Metadata-Version: 2.1
Name: xt-nlp
Version: 0.2.1
Summary: Utilities for training and working with nlp models in pytorch
Home-page: https://github.com/XtractTech/xt-nlp
Author: Xtract AI
Author-email: info@xtract.ai
License: UNKNOWN
Description: # xt-nlp
        
        This directory includes the most recent and complete version of the BERT model training code (April 30th 2019). 
        
        ## Training NLP Model
        
        ### Usage
        
        To train a new BERT model, complete the following steps:
        
        1. __Choose which model you plan to train:__
        
            * Standard BERT-Base-Uncased, BERT-Large-Cased. etc.
                * Recommend using BERT-Base-Uncased: Base is avoid space problems, uncased yields better results
            * BioBERT (Three different versions: PubMed, PMC, PubMed + PMC)
                * Recommend using PubMed + PMC. Find models [here](https://github.com/naver/biobert-pretrained). Model also downloaded in INSERT DIR
            * SciBERT
            * Already partially finetuned model (from above) 
          
        2. __Specify the file path for the following files below:__ Note that Standard BERT models are downloaded to a cache directory with `pytorch-pretrained-bert`
        
            * If fintuning set `s.finetune` boolean to `True`. The following settings depend on the specific model used
                - `s.model_config_file` : name of model config file for training from fine tuned model
                - `s.model_checkpoint_file` : name of `.bin` file for training from fine tuned model
            * Standard BERT:
                - `s.model_type`: set to `bert-base-uncased` etc.
                - `s.bert_standard_cache`: set to path you want to download the pretrained weight to. Note this is optional. If left empty, the weights will download to a default location in the `pytorch-pretrained-bert` library. 
            * BioBERT:
                - `s.model_type`: set to `biobert`
                - `s.biobert_raw_model_path`: path of converted biobert model (see [Converting BioBERT from TF to PyTorch](#Converting-BioBERT-from-TF-to-PyTorch)
                - `s.biobert_vocab_path`: path of `vocab.txt` for BioBERT model
            * SciBERT: 
                - currently not supported
        
        3. __Specify output directories for the model, log and results files.__ Look at the `out_path` and `log_path` varibles in `run_train.py`. A new folder will be created in these directories for each run. Folder names follow the `new_folder` varible in `run_train.py`. The following files are created each run:
        
            * `models/[new folder]/ans_type.pkl` : list of strings containing all answer types for the run. This file is important! It specifies the order of the answer types!

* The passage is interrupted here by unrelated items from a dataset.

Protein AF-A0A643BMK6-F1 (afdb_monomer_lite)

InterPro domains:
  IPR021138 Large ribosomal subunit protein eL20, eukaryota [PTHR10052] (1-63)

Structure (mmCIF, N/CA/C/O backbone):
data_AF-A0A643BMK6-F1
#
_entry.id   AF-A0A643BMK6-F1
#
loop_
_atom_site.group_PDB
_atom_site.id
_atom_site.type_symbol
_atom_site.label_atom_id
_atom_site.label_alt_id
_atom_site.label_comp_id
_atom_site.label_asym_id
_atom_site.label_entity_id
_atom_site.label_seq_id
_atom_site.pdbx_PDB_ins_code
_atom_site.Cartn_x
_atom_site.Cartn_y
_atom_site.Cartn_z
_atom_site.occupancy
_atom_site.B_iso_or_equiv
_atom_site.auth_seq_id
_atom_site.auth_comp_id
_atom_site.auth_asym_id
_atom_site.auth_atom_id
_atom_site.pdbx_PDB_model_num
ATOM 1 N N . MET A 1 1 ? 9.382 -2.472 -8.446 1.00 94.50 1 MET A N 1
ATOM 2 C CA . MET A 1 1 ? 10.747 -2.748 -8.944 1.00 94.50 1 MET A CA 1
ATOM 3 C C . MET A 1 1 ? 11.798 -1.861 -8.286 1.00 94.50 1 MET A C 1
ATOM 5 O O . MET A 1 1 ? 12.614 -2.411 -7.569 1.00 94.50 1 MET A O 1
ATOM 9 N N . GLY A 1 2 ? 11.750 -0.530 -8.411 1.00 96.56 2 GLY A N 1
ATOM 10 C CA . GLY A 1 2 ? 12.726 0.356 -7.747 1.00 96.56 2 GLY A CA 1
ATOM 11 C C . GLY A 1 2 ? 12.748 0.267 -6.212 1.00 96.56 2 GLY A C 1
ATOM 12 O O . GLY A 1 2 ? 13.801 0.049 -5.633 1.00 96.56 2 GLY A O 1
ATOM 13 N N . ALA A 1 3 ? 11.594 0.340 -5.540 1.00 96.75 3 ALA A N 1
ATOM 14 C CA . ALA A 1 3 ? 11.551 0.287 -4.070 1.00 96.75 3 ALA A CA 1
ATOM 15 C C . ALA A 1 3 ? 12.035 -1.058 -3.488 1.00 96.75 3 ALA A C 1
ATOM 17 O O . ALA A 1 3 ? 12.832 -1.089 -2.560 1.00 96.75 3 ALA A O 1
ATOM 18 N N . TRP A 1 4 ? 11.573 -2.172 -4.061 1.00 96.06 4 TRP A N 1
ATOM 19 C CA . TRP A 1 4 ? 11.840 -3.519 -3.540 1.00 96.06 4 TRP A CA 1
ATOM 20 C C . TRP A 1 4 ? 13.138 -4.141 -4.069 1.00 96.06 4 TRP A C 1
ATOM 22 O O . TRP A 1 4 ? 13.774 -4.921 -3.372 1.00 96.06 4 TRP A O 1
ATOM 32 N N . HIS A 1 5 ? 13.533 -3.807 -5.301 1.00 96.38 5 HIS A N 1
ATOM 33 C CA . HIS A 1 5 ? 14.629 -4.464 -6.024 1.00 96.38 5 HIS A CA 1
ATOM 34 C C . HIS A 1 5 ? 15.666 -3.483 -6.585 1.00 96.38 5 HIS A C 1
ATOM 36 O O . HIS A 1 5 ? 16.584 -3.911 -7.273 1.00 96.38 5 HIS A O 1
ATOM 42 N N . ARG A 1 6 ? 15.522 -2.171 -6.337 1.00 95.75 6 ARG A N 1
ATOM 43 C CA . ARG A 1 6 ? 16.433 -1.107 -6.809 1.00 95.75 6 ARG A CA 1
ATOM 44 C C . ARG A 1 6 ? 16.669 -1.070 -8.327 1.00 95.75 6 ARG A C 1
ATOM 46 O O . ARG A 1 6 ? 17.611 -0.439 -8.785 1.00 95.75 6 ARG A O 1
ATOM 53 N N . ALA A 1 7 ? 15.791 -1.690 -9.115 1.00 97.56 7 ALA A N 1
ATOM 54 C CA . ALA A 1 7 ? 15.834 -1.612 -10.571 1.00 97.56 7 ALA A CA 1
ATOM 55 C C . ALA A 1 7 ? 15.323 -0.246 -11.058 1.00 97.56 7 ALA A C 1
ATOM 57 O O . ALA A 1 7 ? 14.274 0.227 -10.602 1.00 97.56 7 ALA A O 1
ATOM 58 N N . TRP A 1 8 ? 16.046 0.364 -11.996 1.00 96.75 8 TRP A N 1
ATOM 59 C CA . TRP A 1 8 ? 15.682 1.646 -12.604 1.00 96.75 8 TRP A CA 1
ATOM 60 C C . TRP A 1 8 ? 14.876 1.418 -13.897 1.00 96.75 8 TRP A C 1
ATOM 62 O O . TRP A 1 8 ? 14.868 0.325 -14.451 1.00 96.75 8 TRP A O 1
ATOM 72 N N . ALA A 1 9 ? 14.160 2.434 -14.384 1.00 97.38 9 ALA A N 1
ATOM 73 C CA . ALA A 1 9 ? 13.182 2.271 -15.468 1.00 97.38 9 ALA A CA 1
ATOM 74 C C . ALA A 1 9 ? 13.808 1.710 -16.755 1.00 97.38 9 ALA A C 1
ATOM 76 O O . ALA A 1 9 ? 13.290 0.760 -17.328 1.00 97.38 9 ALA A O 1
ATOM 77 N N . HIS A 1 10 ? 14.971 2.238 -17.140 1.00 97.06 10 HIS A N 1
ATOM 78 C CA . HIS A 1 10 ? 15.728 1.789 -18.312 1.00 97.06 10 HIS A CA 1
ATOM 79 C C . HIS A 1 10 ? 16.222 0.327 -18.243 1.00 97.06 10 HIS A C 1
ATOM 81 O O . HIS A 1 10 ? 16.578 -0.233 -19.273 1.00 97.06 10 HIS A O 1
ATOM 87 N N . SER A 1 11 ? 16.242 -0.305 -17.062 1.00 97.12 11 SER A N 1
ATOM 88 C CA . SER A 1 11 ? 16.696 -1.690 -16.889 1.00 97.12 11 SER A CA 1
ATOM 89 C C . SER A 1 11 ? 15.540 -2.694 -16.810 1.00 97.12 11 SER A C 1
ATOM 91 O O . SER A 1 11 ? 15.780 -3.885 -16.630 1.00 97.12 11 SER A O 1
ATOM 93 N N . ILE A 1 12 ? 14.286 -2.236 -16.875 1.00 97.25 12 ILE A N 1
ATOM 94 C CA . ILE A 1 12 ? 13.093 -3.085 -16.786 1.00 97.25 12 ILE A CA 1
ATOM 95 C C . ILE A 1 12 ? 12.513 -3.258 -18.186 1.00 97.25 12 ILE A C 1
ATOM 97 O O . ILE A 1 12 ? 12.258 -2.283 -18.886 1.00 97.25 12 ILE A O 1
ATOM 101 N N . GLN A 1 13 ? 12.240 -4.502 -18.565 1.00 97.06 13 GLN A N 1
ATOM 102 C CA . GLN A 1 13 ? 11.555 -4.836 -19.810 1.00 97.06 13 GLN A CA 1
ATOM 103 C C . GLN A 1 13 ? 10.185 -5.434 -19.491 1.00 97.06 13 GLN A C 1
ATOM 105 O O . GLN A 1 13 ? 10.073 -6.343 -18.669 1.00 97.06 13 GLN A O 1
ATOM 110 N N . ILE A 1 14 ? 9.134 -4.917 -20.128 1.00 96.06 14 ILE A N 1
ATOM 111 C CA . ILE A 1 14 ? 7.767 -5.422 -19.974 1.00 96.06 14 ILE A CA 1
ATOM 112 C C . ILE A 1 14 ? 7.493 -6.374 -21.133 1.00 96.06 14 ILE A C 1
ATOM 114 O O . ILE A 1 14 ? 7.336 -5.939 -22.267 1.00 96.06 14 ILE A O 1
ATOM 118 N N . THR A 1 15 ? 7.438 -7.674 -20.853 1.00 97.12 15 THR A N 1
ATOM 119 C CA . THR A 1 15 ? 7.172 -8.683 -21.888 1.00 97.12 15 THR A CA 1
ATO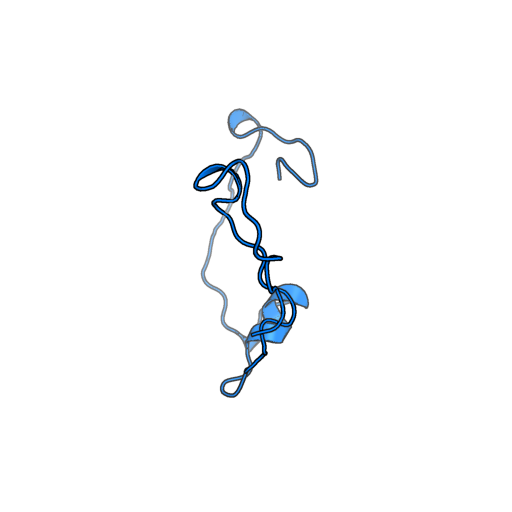M 120 C C . THR A 1 15 ? 5.690 -8.761 -22.242 1.00 97.12 15 THR A C 1
ATOM 122 O O . THR A 1 15 ? 5.329 -8.860 -23.408 1.00 97.12 15 THR A O 1
ATOM 125 N N . LYS A 1 1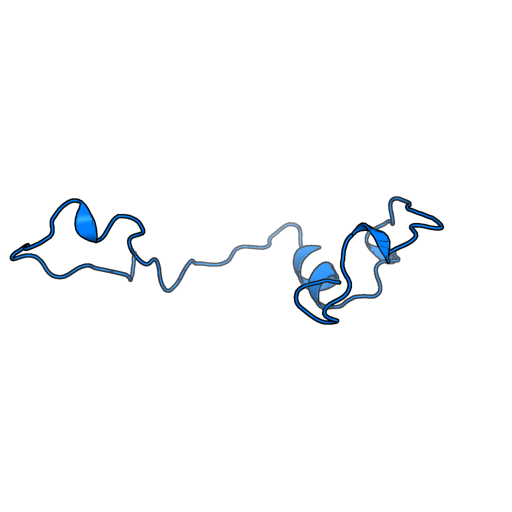6 ? 4.820 -8.751 -21.228 1.00 97.12 16 LYS A N 1
ATOM 126 C CA . LYS A 1 16 ? 3.381 -8.956 -21.387 1.00 97.12 16 LYS A CA 1
ATOM 127 C C . LYS A 1 16 ? 2.629 -8.343 -20.209 1.00 97.12 16 LYS A C 1
ATOM 129 O O . LYS A 1 16 ? 3.044 -8.510 -19.063 1.00 97.12 16 LYS A O 1
ATOM 134 N N . ALA A 1 17 ? 1.523 -7.666 -20.494 1.00 96.12 17 ALA A N 1
ATOM 135 C CA . ALA A 1 17 ? 0.590 -7.149 -19.502 1.00 96.12 17 ALA A CA 1
ATOM 136 C C . ALA A 1 17 ? -0.832 -7.477 -19.962 1.00 96.12 17 ALA A C 1
ATOM 138 O O . ALA A 1 17 ? -1.187 -7.206 -21.105 1.00 96.12 17 ALA A O 1
ATOM 139 N N . GLU A 1 18 ? -1.621 -8.092 -19.087 1.00 96.88 18 GLU A N 1
ATOM 140 C CA . GLU A 1 18 ? -2.998 -8.494 -19.370 1.00 96.88 18 GLU A CA 1
ATOM 141 C C . GLU A 1 18 ? -3.867 -8.276 -18.136 1.00 96.88 18 GLU A C 1
ATOM 143 O O . GLU A 1 18 ? -3.387 -8.331 -17.000 1.00 96.88 18 GLU A O 1
ATOM 148 N N . GLU A 1 19 ? -5.157 -8.057 -18.371 1.00 96.88 19 GLU A N 1
ATOM 149 C CA . GLU A 1 19 ? -6.165 -8.070 -17.321 1.00 96.88 19 GLU A CA 1
ATOM 150 C C . GLU A 1 19 ? -6.442 -9.510 -16.865 1.00 96.88 19 GLU A C 1
ATOM 152 O O . GLU A 1 19 ? -6.508 -10.442 -17.669 1.00 96.88 19 GLU A O 1
ATOM 157 N N . ILE A 1 20 ? -6.595 -9.703 -15.554 1.00 95.75 20 ILE A N 1
ATOM 158 C CA . ILE A 1 20 ? -6.785 -11.018 -14.941 1.00 95.75 20 ILE A CA 1
ATOM 159 C C . ILE A 1 20 ? -8.095 -11.004 -14.157 1.00 95.75 20 ILE A C 1
ATOM 161 O O . ILE A 1 20 ? -8.311 -10.147 -13.303 1.00 95.75 20 ILE A O 1
ATOM 165 N N . ALA A 1 21 ? -8.955 -11.992 -14.410 1.00 96.75 21 ALA A N 1
ATOM 166 C CA . ALA A 1 21 ? -10.188 -12.181 -13.651 1.00 96.75 21 ALA A CA 1
ATOM 167 C C . ALA A 1 21 ? -9.900 -12.467 -12.165 1.00 96.75 21 ALA A C 1
ATOM 169 O O . ALA A 1 21 ? -8.948 -13.179 -11.840 1.00 96.75 21 ALA A O 1
ATOM 170 N N . ALA A 1 22 ? -10.776 -12.002 -11.267 1.00 95.19 22 ALA A N 1
ATOM 171 C CA . ALA A 1 22 ? -10.591 -12.107 -9.813 1.00 95.19 22 ALA A CA 1
ATOM 172 C C . ALA A 1 22 ? -10.301 -13.539 -9.315 1.00 95.19 22 ALA A C 1
ATOM 174 O O . ALA A 1 22 ? -9.493 -13.732 -8.408 1.00 95.19 22 ALA A O 1
ATOM 175 N N . SER A 1 23 ? -10.896 -14.559 -9.944 1.00 94.25 23 SER A N 1
ATOM 176 C CA . SER A 1 23 ? -10.674 -15.968 -9.587 1.00 94.25 23 SER A CA 1
ATOM 177 C C . SER A 1 23 ? -9.256 -16.469 -9.888 1.00 94.25 23 SER A C 1
ATOM 179 O O . SER A 1 23 ? -8.788 -17.407 -9.245 1.00 94.25 23 SER A O 1
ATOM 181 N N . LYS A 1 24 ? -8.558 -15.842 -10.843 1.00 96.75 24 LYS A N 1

            * `models/[new folder]/config.json` : See above
            * `models/[new folder]/hyperparams.json` : JSON of all values of SESSettings object for train
            * `models/[new folder]/pytorch_model_END.bin` : Model saved at the end of training
            * `models/[new folder]/pytorch_model_END.bin` : Model saved after epoch with highest f1 validation score
            * `models/[new folder]/results_[all answer types]_enum[epoch number].txt` : Text results of all answers over all epochs in all validation examples. The file contains the original text, following by the top predictions. Each prediction has the start and end logit raw score, as well as predicted final answer. 
        
        4. __Load the data you plan to annotate.__ The `run_train.py` file depends on loading whatever your example text is into a list of SESExample objects. These functions are defined in `data_loader_main.py`. These functions are called in `get_examples()` in `utils.py`. Depending on your data, you may need to change the function in `get_examples()` or write your own. Some of the functions in `data_loader_main.py` are as follows:
            * `brat_read_select`: Only reads brat annotations of answer types in the argument answer set
            * `brat_read_everything`: Reads all answer types in brat annotation files
         
         5. __Choose run hyperparameters.__ The file `run_train.py` is setup for hyperparameter optimization.
         
         6. __Run the training__. From the root directory of the this repo, run `python run_train.py`
        
        ## Inference with BERT
        
        ### Usage
        
        1. __Choose which model you plan to train:__
        
            * For a stanard BERT model,set `s.model_type` to be 'bert-standard'. 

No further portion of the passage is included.